#### Work instruction
Look below for the line that contains "ATOM 121 O O", then copy it and each following line exactly, through and including the line that contains "ATOM 142 O O".

#### Records for the exercise
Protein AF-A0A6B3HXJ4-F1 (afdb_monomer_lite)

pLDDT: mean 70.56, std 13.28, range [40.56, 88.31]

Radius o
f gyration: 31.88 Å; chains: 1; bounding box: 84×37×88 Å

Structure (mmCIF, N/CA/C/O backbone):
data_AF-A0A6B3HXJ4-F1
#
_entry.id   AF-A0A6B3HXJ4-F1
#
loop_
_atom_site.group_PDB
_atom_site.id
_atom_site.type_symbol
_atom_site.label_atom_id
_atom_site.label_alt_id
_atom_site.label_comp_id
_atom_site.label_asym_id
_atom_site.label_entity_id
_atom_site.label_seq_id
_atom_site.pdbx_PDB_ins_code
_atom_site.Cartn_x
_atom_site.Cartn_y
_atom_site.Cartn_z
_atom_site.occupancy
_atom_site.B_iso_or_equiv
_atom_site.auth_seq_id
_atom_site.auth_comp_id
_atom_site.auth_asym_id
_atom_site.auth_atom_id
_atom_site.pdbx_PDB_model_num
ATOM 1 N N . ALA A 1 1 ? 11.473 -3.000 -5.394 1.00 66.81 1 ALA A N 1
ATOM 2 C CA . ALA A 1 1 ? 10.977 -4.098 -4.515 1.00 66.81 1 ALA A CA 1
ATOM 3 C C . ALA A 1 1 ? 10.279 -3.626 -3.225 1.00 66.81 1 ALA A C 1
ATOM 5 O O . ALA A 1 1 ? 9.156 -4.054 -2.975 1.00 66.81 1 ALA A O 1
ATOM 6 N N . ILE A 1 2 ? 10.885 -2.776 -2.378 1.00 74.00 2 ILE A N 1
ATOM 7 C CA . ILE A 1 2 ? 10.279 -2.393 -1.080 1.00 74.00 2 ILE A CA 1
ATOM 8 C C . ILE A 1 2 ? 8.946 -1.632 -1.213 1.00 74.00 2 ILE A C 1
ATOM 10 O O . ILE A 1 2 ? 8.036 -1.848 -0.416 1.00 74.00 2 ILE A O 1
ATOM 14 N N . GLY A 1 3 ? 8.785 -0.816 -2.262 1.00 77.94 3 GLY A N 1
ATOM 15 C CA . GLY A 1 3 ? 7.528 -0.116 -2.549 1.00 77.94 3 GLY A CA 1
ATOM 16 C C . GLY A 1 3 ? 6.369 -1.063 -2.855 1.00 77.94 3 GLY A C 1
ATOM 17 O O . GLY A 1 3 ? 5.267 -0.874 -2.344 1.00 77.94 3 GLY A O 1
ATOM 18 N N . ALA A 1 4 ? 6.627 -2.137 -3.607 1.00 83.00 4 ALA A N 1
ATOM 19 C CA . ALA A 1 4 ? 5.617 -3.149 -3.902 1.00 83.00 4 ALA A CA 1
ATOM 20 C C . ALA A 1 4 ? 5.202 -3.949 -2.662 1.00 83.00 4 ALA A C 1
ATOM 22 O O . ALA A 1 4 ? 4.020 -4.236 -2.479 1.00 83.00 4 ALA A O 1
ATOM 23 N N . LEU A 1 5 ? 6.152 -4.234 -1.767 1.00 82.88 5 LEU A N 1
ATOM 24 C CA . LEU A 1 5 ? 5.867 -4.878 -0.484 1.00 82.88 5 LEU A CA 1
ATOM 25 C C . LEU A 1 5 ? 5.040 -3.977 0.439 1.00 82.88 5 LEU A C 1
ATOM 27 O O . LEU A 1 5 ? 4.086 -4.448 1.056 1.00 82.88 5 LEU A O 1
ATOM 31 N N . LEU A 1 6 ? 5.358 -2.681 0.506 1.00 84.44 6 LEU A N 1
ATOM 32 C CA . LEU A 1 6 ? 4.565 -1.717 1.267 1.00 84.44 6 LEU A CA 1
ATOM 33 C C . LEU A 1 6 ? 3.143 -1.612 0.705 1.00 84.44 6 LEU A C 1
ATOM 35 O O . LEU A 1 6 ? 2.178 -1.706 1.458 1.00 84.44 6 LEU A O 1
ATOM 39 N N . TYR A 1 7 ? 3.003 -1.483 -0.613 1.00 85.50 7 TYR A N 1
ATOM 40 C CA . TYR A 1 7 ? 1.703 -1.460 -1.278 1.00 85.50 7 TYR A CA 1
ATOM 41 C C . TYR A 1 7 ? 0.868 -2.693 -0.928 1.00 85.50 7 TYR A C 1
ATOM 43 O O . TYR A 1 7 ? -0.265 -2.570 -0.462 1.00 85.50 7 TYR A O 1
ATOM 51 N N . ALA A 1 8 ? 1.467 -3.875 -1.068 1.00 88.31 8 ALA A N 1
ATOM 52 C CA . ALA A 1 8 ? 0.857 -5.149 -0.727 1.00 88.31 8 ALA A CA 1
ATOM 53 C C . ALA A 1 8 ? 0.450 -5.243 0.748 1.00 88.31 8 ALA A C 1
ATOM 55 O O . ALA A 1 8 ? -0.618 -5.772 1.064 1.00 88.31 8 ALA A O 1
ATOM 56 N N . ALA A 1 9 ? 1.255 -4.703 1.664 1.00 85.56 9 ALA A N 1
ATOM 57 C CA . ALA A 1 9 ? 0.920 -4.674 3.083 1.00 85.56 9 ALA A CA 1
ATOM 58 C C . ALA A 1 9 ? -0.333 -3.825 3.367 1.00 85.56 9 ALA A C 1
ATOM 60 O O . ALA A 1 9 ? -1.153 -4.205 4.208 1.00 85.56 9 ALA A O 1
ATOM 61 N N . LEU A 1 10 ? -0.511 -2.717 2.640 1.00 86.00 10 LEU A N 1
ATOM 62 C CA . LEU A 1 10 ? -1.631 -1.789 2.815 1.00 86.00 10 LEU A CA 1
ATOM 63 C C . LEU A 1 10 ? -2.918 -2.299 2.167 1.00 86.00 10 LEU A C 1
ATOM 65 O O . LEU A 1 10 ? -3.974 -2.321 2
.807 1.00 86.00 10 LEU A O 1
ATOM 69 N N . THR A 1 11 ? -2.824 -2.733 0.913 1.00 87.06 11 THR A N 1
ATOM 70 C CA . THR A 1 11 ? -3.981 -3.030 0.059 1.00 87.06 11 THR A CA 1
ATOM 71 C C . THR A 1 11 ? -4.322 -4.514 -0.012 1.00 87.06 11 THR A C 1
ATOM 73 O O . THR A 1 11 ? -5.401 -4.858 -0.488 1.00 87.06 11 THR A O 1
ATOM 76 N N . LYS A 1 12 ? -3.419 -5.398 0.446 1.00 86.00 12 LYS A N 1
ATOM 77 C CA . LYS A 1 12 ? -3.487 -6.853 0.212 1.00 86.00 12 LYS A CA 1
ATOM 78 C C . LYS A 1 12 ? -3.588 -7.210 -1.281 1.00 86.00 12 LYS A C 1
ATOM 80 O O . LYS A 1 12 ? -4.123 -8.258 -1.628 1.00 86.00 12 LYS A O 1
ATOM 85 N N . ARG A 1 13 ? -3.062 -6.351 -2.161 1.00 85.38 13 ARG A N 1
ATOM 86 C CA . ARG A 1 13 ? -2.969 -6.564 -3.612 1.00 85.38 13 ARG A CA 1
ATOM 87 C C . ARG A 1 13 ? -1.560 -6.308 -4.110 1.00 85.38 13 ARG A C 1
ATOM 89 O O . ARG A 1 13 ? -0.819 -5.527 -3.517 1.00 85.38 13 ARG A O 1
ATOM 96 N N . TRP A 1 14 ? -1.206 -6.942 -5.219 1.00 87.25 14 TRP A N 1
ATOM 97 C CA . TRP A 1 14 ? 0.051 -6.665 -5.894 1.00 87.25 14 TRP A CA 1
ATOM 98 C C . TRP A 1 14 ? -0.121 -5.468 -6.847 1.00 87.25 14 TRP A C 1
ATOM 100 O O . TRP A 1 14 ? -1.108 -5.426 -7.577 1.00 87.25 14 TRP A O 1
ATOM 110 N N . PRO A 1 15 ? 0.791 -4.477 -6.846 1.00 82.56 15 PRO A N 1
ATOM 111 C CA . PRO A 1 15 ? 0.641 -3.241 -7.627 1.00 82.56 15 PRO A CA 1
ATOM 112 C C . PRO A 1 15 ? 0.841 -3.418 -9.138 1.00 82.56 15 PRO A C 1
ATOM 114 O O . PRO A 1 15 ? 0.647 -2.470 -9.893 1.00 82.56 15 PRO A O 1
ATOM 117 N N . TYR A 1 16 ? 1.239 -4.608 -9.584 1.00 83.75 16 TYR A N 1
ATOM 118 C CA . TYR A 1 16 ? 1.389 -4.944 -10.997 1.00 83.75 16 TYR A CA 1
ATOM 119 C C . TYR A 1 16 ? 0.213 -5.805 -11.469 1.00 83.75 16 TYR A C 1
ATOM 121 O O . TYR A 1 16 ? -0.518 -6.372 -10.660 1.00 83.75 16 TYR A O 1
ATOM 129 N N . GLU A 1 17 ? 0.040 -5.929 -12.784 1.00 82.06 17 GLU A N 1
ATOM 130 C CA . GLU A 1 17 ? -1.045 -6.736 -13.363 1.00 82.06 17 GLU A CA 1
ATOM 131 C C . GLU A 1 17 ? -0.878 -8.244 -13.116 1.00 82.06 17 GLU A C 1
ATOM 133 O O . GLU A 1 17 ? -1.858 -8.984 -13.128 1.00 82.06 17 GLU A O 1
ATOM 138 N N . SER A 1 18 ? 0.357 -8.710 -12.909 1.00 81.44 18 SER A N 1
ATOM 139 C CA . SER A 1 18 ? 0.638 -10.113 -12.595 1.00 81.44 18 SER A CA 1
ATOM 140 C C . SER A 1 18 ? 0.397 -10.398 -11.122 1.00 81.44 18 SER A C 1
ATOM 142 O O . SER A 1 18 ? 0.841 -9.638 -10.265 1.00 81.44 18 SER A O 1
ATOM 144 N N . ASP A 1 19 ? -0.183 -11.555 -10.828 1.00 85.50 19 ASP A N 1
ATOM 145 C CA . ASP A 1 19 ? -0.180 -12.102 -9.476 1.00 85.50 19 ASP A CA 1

#### Answer space
ATOM 121 O O . TYR A 1 16 ? -0.518 -6.372 -10.660 1.00 83.75 16 TYR A O 1
ATOM 129 N N . GLU A 1 17 ? 0.040 -5.929 -12.784 1.00 82.06 17 GLU A N 1
ATOM 130 C CA . GLU A 1 17 ? -1.045 -6.736 -13.363 1.00 82.06 17 GLU A CA 1
ATOM 131 C C . GLU A 1 17 ? -0.878 -8.244 -13.116 1.00 82.06 17 GLU A C 1
ATOM 133 O O . GLU A 1 17 ? -1.858 -8.984 -13.128 1.00 82.06 17 GLU A O 1
ATOM 138 N N . SER A 1 18 ? 0.357 -8.710 -12.909 1.00 81.44 18 SER A N 1
ATOM 139 C CA . SER A 1 18 ? 0.638 -10.113 -12.595 1.00 81.44 18 SER A CA 1
ATOM 140 C C . SER A 1 18 ? 0.397 -10.398 -11.122 1.00 81.44 18 SER A C 1
ATOM 142 O O . SER A 1 18 ? 0.841 -9.638 -10.265 1.00 81.44 18 SER A O 1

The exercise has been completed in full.